I'm going with the simpler explanation, the man page is wrong. It should instead say
If the whole expression contains no actions other than -prune or -print, -print is performed on all files for which the whole expression is true.
It should also maybe contain a caveat for -quit, which is an action, but it causes -find to exit immediately. So even though an implicit -print is added for the whole expression it is never actually executed.
The posix find man page contains a clearer explanation, though it doesn't have quite as many actions as the expanded gnu version.
If no expression is present, -print shall be used as the expression. Otherwise, if the given expression does not contain any of the primaries -exec, -ok, or -print, the given expression shall be effectively replaced by:
( given_expression ) -print
Out of what gnu calls actions, posix only defines -exec, -ok, -print, and -prune. It does not have any of the expanded actions -delete, -ls, etc... So the definition matches the corrected gnu one by only omitting -prune.
Here are some examples using all the gnu find actions which prove the point. For all consider the following file structure
$ tree
.
└── file
-delete
$ find -name file -delete
$
-exec command ;
$ find -name file -exec echo '-exec is an action so an implicit -print is not applied' \;
-exec is an action so an implicit -print is not applied
$
-execdir command {} +
$ find -name file -exec echo 'This should print the filename twice if an implicit -print is applied: ' {} +
This should print the filename twice if an implicit -print is applied: ./file
$
-fls
$ find -name file -fls file
$
-fprint
$ find -name file -fprint file
$
-ls
$ find -name file -ls
1127767338 0 -rw-rw-r-- 1 user user 0 May 6 07:15 ./file
$
-ok command ;
$ find -name file -ok echo '-ok is an action so an implicit -print is not applied' \;
< echo ... ./file > ? y
-ok is an action so an implicit -print is not applied
$
-okdir command ;
$ find -name file -okdir echo '-okdir is an action so an implicit -print is not applied' \;
< echo ... ./file > ? y
-okdir is an action so an implicit -print is not applied
$
-print
#./file would be printed twice if an implicit `-print was applied`
$ find -name file -print
./file
$
-print0
#./file would be printed twice if an implicit `-print was applied`
$ find -name file -print0
./file$
-printf
$ find -name file -printf 'Since -printf is an action the implicit -print is not applied\n'
Since -printf is an action the implicit -print is not applied
$
-prune
$ find -name file -prune
./file
$
-quit
$ find -name file -quit
$ find -D opt -name file -quit
...
Optimized command line:
( -name file [0.1] -a [0.1] -quit [1] ) -a [0.1] -print [1]

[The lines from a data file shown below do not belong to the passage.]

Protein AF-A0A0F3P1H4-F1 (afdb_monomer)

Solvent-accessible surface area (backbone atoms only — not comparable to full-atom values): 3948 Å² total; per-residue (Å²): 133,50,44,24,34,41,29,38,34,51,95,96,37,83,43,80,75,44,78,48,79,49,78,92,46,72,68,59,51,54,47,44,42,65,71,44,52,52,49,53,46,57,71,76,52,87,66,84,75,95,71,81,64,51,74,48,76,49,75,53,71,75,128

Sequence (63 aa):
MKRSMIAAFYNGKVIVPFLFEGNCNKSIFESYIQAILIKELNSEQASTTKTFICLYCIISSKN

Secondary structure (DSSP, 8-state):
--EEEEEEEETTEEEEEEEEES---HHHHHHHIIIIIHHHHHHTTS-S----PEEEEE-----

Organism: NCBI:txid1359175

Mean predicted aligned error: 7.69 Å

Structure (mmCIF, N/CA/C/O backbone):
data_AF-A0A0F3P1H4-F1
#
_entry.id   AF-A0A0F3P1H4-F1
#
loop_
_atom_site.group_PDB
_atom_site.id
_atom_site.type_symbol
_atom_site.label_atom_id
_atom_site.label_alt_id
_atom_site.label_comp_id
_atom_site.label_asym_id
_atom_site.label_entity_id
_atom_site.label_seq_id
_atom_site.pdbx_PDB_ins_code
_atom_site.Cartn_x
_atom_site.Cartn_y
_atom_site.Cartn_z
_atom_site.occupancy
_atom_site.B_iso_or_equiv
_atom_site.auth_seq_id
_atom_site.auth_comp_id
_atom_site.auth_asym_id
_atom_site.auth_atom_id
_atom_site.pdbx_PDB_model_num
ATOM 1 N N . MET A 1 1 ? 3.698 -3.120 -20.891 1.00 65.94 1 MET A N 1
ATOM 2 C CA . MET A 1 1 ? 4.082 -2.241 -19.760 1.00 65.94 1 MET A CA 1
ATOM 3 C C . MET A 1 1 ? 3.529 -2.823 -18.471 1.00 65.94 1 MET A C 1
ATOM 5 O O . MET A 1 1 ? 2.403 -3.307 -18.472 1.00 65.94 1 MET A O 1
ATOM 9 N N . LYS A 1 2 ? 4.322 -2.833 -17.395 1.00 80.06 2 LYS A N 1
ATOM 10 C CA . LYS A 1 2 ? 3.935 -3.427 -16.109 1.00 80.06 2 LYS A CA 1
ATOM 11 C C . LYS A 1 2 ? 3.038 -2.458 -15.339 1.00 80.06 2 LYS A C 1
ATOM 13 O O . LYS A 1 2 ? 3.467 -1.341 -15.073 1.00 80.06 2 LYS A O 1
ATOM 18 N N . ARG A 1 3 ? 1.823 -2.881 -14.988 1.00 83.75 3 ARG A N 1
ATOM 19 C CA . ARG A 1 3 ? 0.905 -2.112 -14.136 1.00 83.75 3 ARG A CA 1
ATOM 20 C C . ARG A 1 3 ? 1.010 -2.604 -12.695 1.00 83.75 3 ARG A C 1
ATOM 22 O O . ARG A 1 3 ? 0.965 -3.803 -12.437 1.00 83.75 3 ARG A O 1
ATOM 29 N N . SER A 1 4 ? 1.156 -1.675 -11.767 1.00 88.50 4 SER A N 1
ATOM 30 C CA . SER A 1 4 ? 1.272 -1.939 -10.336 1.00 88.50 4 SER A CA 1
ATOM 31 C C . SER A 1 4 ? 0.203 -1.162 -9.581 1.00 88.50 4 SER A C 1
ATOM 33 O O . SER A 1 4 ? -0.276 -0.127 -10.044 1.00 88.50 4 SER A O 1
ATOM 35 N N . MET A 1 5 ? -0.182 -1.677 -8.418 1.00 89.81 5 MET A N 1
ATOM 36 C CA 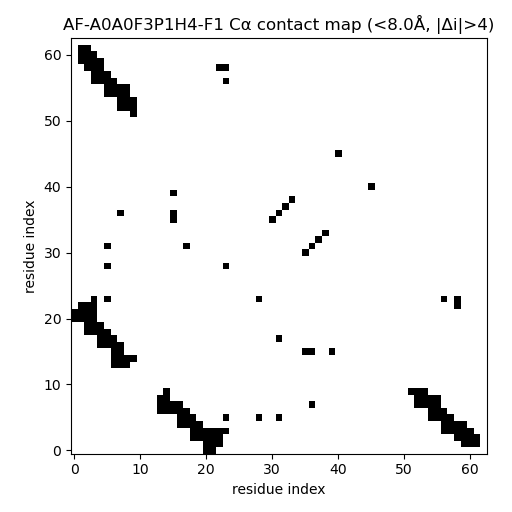. MET A 1 5 ? -1.113 -1.016 -7.518 1.00 89.81 5 MET A CA 1
ATOM 37 C C . MET A 1 5 ? -0.490 -0.906 -6.133 1.00 89.81 5 MET A C 1
ATOM 39 O O . MET A 1 5 ? 0.022 -1.891 -5.600 1.00 89.81 5 MET A O 1
ATOM 43 N N . ILE A 1 6 ? -0.567 0.277 -5.540 1.00 89.56 6 ILE A N 1
ATOM 44 C CA . ILE A 1 6 ? -0.294 0.492 -4.121 1.00 89.56 6 ILE A CA 1
ATOM 45 C C . ILE A 1 6 ? -1.603 0.871 -3.440 1.00 89.56 6 ILE A C 1
ATOM 47 O O . ILE A 1 6 ? -2.392 1.631 -3.993 1.00 89.56 6 ILE A O 1
ATOM 51 N N . ALA A 1 7 ? -1.865 0.293 -2.274 1.00 89.06 7 ALA A N 1
ATOM 52 C CA . ALA A 1 7 ? -3.062 0.600 -1.512 1.00 89.06 7 ALA A CA 1
ATOM 53 C C . ALA A 1 7 ? -2.810 0.446 -0.013 1.00 89.06 7 ALA A C 1
ATOM 55 O O . ALA A 1 7 ? -1.889 -0.253 0.426 1.00 89.06 7 ALA A O 1
ATOM 56 N N . ALA A 1 8 ? -3.665 1.090 0.771 1.00 85.56 8 ALA A N 1
ATOM 57 C CA . ALA A 1 8 ? -3.742 0.906 2.206 1.00 85.56 8 ALA A CA 1
ATOM 58 C C . ALA A 1 8 ? -4.731 -0.223 2.533 1.00 85.56 8 ALA A C 1
ATOM 60 O O . ALA A 1 8 ? -5.732 -0.409 1.846 1.00 85.56 8 ALA A O 1
ATOM 61 N N . PHE A 1 9 ? -4.459 -0.990 3.584 1.00 82.94 9 PHE A N 1
ATOM 62 C CA . PHE A 1 9 ? -5.366 -2.011 4.092 1.00 82.94 9 PHE A CA 1
ATOM 63 C C . PHE A 1 9 ? -5.733 -1.705 5.536 1.00 82.94 9 PHE A C 1
ATOM 65 O O . PHE A 1 9 ? -4.860 -1.524 6.389 1.00 82.94 9 PHE A O 1
ATOM 72 N N . TYR A 1 10 ? -7.033 -1.649 5.800 1.00 81.56 10 TYR A N 1
ATOM 73 C CA . TYR A 1 10 ? -7.588 -1.313 7.101 1.00 81.56 10 TYR A CA 1
ATOM 74 C C . TYR A 1 10 ? -8.871 -2.106 7.356 1.00 81.56 10 TYR A C 1
ATOM 76 O O . TYR A 1 10 ? -9.736 -2.189 6.487 1.00 81.56 10 TYR A O 1
ATOM 84 N N . ASN A 1 11 ? -8.997 -2.707 8.545 1.00 84.25 11 ASN A N 1
ATOM 85 C CA . ASN A 1 11 ? -10.173 -3.480 8.972 1.00 84.25 11 ASN A CA 1
ATOM 86 C C . ASN A 1 11 ? -10.680 -4.490 7.924 1.00 84.25 11 ASN A C 1
ATOM 88 O O . ASN A 1 11 ? -11.876 -4.572 7.641 1.00 84.25 11 ASN A O 1
ATOM 92 N N . GLY A 1 12 ? -9.764 -5.251 7.316 1.00 81.75 12 GLY A N 1
ATOM 93 C CA . GLY A 1 12 ? -10.119 -6.265 6.320 1.00 81.75 12 GLY A CA 1
ATOM 94 C C . GLY A 1 12 ? -10.448 -5.709 4.929 1.00 81.75 12 GLY A C 1
ATOM 95 O O . GLY A 1 12 ? -10.848 -6.477 4.056 1.00 81.75 12 GLY A O 1
ATOM 96 N N . LYS A 1 13 ? -10.301 -4.397 4.705 1.00 82.75 13 LYS A N 1
ATOM 97 C CA . LYS A 1 13 ? -10.656 -3.714 3.457 1.00 82.75 13 LYS A CA 1
ATOM 98 C C . LYS A 1 13 ? -9.455 -3.002 2.848 1.00 82.75 13 LYS A C 1
ATOM 100 O O . LYS A 1 13 ? -8.651 -2.397 3.552 1.00 82.75 13 LYS A O 1
ATOM 105 N N . VAL A 1 14 ? -9.372 -3.042 1.521 1.00 84.75 14 VAL A N 1
ATOM 106 C CA . VAL A 1 14 ? -8.460 -2.193 0.750 1.00 84.75 14 VAL A CA 1
ATOM 107 C C . VAL A 1 14 ? -9.080 -0.802 0.647 1.00 84.75 14 VAL A C 1
ATOM 109 O O . VAL A 1 14 ? -10.229 -0.671 0.230 1.00 84.75 14 VAL A O 1
ATOM 112 N N . ILE A 1 15 ? -8.320 0.219 1.020 1.00 85.00 15 ILE A N 1
ATOM 113 C CA . ILE A 1 15 ? -8.699 1.629 0.956 1.00 85.00 15 ILE A CA 1
ATOM 114 C C . ILE A 1 15 ? -7.640 2.406 0.169 1.00 85.00 15 ILE A C 1
ATOM 116 O O . ILE A 1 15 ? -6.472 2.012 0.112 1.00 85.00 15 ILE A O 1
ATOM 120 N N . VAL A 1 16 ? -8.061 3.516 -0.437 1.00 88.81 16 VAL A N 1
ATOM 121 C CA . VAL A 1 16 ? -7.176 4.462 -1.136 1.00 88.81 16 VAL A CA 1
ATOM 122 C C . VAL A 1 16 ? -6.276 3.788 -2.203 1.00 88.81 16 VAL A C 1
ATOM 124 O O . VAL A 1 16 ? -5.061 3.951 -2.193 1.00 88.81 16 VAL A O 1
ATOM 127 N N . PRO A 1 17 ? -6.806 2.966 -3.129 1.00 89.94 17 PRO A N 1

Let's look at this command:
find . -name foo -type d -prune -o -name foo
Since -print is the default action, then this action is applied to the whole set of expressions, i.e. -name foo -type d -prune -o -name foo. So it's the same as the following:
find . \( -name foo -type d -prune -o -name foo \) -print
Now let's look at this command:
find . -name foo -type d -prune -o -name foo -print
According to man find expr1 expr2 has higher priority than expr1 -o expr2. So in the command above two expressions are combined with the OR operator:
-name foo -type d -prune
-name foo -print
So if you want to apply -print to both, use parentheses:
find . \( -name foo -type d -prune -o -name foo \) -print
But -prune -o RHS implies that RHS is evaluated only for those items which didn't get pruned.
We can check if we are right by running find with -D tree or -D opt:
find -D opt -O0 . -name foo -type d -prune -o -name foo -print
...
( ( -name foo [0.1] -a [0.04] [need type] -type d [0.4] ) -a [0.04] [call stat] [need type] -prune [1] ) -o [0.14] ( -name foo [0.1] -a [0.1] -print [1] )
./bar/foo
find -D opt -O0 . -name foo -type d -prune -o -name foo
( ( ( -name foo [0.1] -a [0.04] [need type] -type d [0.4] ) -a [0.04] [call stat] [need type] -prune [1] ) -o [1] -name foo [0.1] ) -a [0.14] -print [1]
./foo
./bar/foo
As we can see, find makes (... -prune) -o (... -print) from the first expression where we put -print explicitly. It makes (...) -a -print from the second expression where we omit -print.
So I think that by "the whole expression" the man page means one of expression parts described in OPERATORS section.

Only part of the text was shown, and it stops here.